Data extracts
•••••

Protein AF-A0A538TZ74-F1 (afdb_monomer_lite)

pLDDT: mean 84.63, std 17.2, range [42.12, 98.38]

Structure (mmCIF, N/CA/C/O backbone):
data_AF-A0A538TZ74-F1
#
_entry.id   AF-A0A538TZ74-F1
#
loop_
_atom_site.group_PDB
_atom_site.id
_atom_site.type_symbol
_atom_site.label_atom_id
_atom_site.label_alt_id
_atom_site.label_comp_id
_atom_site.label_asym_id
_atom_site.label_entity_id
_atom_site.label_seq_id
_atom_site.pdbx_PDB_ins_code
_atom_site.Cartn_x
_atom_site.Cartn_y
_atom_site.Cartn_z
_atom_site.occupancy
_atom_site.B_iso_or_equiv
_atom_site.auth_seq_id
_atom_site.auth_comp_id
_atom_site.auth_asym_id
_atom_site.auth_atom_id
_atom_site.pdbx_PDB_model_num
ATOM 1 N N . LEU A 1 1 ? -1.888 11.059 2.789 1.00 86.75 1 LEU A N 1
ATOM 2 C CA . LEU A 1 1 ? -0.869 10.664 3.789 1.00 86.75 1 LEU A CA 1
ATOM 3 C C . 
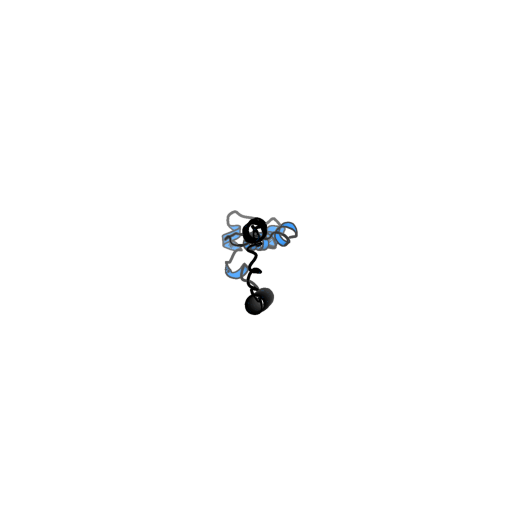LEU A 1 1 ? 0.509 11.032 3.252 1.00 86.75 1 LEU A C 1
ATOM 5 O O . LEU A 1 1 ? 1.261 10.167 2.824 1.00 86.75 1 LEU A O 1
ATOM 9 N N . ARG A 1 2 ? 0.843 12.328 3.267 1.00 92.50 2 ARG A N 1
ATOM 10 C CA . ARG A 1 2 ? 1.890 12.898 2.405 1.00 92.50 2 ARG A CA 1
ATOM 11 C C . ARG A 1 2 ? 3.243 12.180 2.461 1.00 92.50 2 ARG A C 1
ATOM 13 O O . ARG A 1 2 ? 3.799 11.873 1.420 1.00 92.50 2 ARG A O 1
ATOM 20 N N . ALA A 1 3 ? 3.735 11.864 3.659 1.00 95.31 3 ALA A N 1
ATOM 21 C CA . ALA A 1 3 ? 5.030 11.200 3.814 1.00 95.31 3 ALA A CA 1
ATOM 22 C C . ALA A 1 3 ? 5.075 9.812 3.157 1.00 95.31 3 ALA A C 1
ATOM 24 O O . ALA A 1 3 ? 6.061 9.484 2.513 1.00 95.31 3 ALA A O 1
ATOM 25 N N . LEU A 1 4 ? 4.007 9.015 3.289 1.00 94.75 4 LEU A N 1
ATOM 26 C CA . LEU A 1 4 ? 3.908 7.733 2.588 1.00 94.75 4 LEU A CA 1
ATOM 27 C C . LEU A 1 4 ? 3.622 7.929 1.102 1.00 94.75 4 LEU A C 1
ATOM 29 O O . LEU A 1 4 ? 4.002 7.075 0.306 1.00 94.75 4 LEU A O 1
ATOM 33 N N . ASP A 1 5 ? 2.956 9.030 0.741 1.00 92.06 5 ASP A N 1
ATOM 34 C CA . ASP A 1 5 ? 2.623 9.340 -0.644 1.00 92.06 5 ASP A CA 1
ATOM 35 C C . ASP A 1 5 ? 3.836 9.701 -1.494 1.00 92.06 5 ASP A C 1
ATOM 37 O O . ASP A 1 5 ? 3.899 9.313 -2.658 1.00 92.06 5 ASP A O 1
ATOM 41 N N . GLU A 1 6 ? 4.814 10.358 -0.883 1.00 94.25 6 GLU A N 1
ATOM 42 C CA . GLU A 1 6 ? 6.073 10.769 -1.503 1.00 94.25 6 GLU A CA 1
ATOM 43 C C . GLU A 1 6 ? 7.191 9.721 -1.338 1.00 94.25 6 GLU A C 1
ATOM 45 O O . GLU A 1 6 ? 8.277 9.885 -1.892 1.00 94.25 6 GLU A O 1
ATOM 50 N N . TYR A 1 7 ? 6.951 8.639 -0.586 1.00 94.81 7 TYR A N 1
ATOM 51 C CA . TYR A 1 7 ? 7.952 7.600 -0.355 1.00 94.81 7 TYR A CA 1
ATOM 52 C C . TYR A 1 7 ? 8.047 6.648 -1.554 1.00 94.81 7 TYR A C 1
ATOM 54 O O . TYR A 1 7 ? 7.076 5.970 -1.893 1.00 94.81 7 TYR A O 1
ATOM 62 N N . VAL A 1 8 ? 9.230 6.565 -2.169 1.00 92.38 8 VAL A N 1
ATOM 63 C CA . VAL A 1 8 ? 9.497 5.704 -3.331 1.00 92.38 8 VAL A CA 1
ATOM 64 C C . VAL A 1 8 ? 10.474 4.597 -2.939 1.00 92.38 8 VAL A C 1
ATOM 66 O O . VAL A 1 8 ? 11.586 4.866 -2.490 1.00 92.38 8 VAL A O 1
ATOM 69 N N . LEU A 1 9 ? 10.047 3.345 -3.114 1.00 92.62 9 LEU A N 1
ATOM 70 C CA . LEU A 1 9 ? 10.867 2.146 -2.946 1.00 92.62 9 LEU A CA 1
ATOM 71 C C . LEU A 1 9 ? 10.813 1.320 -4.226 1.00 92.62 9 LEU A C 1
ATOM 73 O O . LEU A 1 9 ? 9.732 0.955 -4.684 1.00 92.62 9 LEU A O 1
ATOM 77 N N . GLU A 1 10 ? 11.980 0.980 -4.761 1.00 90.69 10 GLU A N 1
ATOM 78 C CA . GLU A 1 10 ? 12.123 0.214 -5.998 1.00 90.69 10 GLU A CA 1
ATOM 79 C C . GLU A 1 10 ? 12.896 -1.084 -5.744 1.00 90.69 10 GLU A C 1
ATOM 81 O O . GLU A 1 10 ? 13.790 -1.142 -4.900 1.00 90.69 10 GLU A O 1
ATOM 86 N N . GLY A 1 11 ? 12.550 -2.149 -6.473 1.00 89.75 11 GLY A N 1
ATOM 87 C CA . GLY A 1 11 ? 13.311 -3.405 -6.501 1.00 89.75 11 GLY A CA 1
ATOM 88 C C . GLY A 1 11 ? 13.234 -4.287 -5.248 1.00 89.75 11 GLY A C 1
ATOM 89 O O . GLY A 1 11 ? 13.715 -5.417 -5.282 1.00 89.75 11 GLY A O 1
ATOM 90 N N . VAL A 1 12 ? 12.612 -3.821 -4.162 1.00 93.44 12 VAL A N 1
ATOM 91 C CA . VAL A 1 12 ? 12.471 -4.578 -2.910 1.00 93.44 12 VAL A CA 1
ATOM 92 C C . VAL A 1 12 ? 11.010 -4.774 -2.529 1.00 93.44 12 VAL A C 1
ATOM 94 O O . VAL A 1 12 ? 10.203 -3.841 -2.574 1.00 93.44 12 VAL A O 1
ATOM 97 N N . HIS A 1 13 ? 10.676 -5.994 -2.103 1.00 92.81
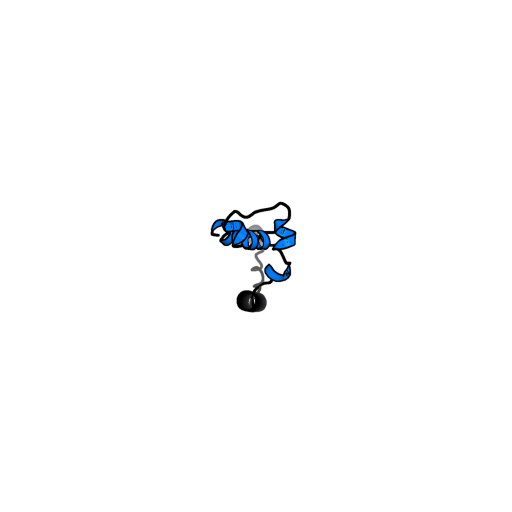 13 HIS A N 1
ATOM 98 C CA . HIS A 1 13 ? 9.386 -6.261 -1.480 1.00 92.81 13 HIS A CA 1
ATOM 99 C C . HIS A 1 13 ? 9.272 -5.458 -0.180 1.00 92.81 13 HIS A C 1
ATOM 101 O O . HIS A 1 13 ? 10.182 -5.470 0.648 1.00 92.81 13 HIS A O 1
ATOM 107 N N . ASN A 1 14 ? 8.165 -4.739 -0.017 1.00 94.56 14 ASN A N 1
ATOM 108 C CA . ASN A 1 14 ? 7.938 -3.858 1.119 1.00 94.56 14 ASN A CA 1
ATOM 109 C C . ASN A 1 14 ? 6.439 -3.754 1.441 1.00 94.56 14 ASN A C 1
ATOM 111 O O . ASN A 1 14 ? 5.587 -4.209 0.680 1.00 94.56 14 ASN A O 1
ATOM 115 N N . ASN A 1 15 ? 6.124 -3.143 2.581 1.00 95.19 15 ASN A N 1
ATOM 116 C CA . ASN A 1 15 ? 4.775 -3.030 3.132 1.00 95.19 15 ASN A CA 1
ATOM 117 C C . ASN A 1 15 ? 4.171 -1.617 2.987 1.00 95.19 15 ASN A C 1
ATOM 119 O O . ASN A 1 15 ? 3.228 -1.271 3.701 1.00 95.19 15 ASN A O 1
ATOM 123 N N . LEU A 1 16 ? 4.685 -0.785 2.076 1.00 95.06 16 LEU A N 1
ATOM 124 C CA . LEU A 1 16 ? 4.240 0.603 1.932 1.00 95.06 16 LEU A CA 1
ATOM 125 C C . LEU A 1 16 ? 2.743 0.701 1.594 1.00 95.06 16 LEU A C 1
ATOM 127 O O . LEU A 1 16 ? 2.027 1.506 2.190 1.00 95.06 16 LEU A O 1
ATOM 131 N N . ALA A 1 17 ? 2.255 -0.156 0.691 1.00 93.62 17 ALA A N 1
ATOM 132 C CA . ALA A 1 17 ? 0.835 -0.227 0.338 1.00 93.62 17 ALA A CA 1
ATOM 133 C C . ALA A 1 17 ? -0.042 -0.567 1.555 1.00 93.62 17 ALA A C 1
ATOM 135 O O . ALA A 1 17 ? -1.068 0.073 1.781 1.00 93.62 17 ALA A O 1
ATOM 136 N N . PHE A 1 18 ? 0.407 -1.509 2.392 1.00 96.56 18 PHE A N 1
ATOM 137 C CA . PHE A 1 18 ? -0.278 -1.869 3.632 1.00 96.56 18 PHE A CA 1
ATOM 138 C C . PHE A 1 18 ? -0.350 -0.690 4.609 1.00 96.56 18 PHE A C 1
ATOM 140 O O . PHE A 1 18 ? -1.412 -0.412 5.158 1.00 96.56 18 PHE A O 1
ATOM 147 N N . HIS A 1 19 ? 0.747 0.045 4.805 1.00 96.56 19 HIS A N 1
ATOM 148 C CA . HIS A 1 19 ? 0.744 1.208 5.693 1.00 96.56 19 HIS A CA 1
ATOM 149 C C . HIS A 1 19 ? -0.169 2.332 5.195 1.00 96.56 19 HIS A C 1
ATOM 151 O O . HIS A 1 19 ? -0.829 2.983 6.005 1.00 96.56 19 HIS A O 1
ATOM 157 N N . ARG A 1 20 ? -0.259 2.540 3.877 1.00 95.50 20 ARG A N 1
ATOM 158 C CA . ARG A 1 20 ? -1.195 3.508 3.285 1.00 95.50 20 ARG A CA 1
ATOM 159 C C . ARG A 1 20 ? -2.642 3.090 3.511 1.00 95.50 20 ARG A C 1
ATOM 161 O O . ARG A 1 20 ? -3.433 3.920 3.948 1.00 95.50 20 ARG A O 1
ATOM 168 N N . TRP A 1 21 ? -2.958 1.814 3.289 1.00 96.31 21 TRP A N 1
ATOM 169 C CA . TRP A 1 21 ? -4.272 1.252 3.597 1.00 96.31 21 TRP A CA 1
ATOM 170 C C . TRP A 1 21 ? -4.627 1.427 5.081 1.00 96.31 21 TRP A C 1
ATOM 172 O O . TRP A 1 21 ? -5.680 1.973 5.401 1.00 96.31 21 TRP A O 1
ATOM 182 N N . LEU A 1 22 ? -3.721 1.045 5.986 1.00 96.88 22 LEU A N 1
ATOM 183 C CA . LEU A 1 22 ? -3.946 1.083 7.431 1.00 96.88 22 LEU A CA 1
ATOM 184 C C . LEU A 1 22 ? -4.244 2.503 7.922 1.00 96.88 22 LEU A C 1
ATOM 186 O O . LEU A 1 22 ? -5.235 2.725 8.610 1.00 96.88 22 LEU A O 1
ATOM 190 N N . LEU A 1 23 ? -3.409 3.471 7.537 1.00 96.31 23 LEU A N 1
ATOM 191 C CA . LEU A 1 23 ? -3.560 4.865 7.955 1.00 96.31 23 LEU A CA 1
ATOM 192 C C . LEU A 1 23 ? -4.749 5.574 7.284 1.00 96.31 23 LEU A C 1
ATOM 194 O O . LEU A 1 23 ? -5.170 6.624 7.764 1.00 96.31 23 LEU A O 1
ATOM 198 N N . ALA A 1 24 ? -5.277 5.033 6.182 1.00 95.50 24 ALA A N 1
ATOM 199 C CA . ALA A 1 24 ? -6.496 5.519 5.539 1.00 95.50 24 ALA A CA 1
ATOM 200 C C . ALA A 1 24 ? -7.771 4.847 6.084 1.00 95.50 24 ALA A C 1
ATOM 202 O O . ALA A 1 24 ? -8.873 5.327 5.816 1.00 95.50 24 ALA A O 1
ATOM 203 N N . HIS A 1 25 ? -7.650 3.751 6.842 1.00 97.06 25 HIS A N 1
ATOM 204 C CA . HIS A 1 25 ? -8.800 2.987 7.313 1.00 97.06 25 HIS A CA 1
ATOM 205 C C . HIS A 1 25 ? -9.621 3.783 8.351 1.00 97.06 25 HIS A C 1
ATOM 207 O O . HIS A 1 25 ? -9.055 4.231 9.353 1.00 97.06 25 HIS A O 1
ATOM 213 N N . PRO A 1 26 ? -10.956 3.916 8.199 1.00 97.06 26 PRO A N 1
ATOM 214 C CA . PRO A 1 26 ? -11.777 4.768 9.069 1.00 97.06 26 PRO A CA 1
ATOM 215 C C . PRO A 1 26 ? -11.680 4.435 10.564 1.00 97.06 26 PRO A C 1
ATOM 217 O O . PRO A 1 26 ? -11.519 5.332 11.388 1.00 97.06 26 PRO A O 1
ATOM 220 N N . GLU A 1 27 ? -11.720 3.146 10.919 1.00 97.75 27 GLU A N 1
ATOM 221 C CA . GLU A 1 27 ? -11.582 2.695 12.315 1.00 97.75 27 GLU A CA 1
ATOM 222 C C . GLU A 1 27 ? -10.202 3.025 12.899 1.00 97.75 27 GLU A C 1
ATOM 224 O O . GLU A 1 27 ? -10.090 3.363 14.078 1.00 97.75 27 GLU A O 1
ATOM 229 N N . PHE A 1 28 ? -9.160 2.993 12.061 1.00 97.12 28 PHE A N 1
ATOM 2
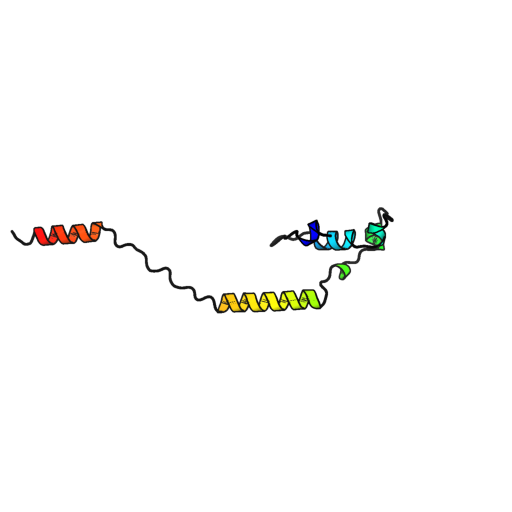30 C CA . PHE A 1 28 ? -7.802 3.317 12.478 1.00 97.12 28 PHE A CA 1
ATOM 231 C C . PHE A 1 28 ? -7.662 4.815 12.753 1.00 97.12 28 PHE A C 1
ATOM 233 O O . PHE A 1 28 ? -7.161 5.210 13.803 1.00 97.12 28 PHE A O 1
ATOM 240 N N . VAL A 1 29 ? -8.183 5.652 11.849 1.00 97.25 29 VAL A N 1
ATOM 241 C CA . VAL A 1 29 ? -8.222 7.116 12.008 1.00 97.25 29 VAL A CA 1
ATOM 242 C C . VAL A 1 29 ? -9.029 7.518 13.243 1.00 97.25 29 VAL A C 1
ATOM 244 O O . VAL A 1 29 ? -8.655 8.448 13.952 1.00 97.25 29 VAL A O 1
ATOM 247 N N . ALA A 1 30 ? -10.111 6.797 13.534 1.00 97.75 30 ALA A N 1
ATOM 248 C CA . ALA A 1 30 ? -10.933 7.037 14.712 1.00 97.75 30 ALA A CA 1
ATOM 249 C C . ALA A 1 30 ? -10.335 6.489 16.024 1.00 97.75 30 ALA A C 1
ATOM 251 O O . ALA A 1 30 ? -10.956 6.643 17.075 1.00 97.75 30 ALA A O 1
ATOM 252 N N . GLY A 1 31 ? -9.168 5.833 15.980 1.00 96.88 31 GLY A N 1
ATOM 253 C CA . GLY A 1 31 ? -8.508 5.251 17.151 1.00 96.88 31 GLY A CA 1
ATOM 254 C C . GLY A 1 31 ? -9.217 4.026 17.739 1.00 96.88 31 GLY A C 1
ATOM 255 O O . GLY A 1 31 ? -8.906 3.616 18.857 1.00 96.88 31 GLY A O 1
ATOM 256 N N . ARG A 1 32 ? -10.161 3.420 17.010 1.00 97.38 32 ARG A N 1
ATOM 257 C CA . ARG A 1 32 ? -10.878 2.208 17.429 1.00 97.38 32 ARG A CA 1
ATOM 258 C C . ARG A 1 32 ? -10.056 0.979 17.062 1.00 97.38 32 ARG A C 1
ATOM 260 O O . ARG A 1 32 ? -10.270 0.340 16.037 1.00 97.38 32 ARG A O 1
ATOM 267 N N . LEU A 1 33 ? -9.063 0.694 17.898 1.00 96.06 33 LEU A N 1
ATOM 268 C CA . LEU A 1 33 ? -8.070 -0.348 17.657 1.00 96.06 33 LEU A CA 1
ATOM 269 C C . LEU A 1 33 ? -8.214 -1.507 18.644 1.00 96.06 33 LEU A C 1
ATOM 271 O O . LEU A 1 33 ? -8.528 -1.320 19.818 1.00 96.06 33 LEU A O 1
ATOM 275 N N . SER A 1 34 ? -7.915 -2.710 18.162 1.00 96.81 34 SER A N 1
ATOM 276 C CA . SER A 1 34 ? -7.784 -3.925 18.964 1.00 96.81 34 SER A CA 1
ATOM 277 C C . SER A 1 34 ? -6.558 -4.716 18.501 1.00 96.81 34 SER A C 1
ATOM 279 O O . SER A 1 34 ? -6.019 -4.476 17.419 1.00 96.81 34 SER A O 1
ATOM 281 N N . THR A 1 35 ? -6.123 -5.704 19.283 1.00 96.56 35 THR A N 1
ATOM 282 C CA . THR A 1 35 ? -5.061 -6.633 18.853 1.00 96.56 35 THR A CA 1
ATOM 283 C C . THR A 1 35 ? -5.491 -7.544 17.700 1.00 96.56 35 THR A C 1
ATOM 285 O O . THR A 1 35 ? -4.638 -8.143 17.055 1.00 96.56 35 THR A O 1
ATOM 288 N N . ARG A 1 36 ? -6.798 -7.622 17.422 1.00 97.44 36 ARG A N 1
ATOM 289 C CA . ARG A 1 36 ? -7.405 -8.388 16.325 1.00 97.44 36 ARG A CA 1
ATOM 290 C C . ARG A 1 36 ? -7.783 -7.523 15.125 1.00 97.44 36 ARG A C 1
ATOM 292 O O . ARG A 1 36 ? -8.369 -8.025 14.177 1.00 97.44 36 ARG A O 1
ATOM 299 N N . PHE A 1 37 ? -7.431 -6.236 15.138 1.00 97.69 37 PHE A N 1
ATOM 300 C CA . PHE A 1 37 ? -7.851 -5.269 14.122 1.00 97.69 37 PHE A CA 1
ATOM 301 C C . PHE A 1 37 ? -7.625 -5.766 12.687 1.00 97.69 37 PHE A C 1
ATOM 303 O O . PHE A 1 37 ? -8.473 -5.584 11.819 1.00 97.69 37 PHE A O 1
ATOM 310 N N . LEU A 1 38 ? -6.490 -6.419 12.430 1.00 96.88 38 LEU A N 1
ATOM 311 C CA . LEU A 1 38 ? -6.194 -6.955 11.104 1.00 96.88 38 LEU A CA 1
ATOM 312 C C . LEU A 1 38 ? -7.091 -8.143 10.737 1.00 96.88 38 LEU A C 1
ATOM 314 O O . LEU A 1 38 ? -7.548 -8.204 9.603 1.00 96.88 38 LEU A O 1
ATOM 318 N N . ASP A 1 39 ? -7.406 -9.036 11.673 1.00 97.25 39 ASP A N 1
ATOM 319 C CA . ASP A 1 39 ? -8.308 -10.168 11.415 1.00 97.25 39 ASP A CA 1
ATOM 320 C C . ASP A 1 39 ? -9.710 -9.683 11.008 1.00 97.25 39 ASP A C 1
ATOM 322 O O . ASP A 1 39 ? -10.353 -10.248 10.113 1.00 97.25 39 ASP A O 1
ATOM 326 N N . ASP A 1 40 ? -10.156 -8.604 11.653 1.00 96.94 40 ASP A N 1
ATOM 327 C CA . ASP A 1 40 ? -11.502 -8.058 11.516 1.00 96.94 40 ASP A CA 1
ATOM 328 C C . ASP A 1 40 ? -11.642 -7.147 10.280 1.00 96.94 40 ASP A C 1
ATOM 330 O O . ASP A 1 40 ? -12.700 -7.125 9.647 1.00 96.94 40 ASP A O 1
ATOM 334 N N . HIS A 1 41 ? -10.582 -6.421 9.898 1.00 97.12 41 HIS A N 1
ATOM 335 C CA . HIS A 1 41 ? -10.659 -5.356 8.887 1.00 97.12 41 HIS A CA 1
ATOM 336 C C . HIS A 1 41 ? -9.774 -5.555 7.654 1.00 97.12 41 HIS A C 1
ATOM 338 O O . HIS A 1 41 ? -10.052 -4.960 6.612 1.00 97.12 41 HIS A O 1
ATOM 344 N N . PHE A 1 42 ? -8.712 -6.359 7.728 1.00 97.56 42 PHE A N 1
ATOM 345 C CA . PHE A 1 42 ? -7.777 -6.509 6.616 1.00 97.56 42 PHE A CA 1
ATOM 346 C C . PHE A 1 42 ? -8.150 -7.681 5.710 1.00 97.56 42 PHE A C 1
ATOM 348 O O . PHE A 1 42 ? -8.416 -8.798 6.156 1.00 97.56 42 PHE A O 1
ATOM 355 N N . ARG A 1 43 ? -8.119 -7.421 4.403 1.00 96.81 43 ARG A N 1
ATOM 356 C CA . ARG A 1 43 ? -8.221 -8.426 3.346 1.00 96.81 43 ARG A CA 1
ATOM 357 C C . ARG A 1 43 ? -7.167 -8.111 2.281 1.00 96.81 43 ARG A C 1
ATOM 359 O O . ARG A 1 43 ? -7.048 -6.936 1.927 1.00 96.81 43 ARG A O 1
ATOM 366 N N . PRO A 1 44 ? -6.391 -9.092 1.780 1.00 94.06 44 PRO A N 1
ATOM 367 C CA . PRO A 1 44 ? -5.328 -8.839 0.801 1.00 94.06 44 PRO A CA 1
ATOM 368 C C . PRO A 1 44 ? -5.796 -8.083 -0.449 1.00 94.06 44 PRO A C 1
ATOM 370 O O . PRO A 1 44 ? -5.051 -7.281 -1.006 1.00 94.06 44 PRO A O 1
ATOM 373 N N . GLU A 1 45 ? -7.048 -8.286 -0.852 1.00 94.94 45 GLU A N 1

•••••

Lines before the one containing "ATOM 344 N N" are left out. Repeat that line and all lines after it in the records above exactly.

ATOM 344 N N . PHE A 1 42 ? -8.712 -6.359 7.728 1.00 97.56 42 PHE A N 1
ATOM 345 C CA . PHE A 1 42 ? -7.777 -6.509 6.616 1.00 97.56 42 PHE A CA 1
ATOM 346 C C . PHE A 1 42 ? -8.150 -7.681 5.710 1.00 97.56 42 PHE A C 1
ATOM 348 O O . PHE A 1 42 ? -8.416 -8.798 6.156 1.00 97.56 42 PHE A O 1
ATOM 355 N N . ARG A 1 43 ? -8.119 -7.421 4.403 1.00 96.81 43 ARG A N 1
ATOM 356 C CA . ARG A 1 43 ? -8.221 -8.426 3.346 1.00 96.81 43 ARG A CA 1
ATOM 357 C C . ARG A 1 43 ? -7.167 -8.111 2.281 1.00 96.81 43 ARG A C 1
ATOM 359 O O . ARG A 1 43 ? -7.048 -6.936 1.927 1.00 96.81 43 ARG A O 1
ATOM 366 N N . PRO A 1 44 ? -6.391 -9.092 1.780 1.00 94.06 44 PRO A N 1
ATOM 367 C CA . PRO A 1 44 ? -5.328 -8.839 0.801 1.00 94.06 44 PRO A CA 1
ATOM 368 C C . PRO A 1 44 ? -5.796 -8.083 -0.449 1.00 94.06 44 PRO A C 1
ATOM 370 O O . PRO A 1 44 ? -5.051 -7.281 -1.006 1.00 94.06 44 PRO A O 1
ATOM 373 N N . GLU A 1 45 ? -7.048 -8.286 -0.852 1.00 94.94 45 GLU A N 1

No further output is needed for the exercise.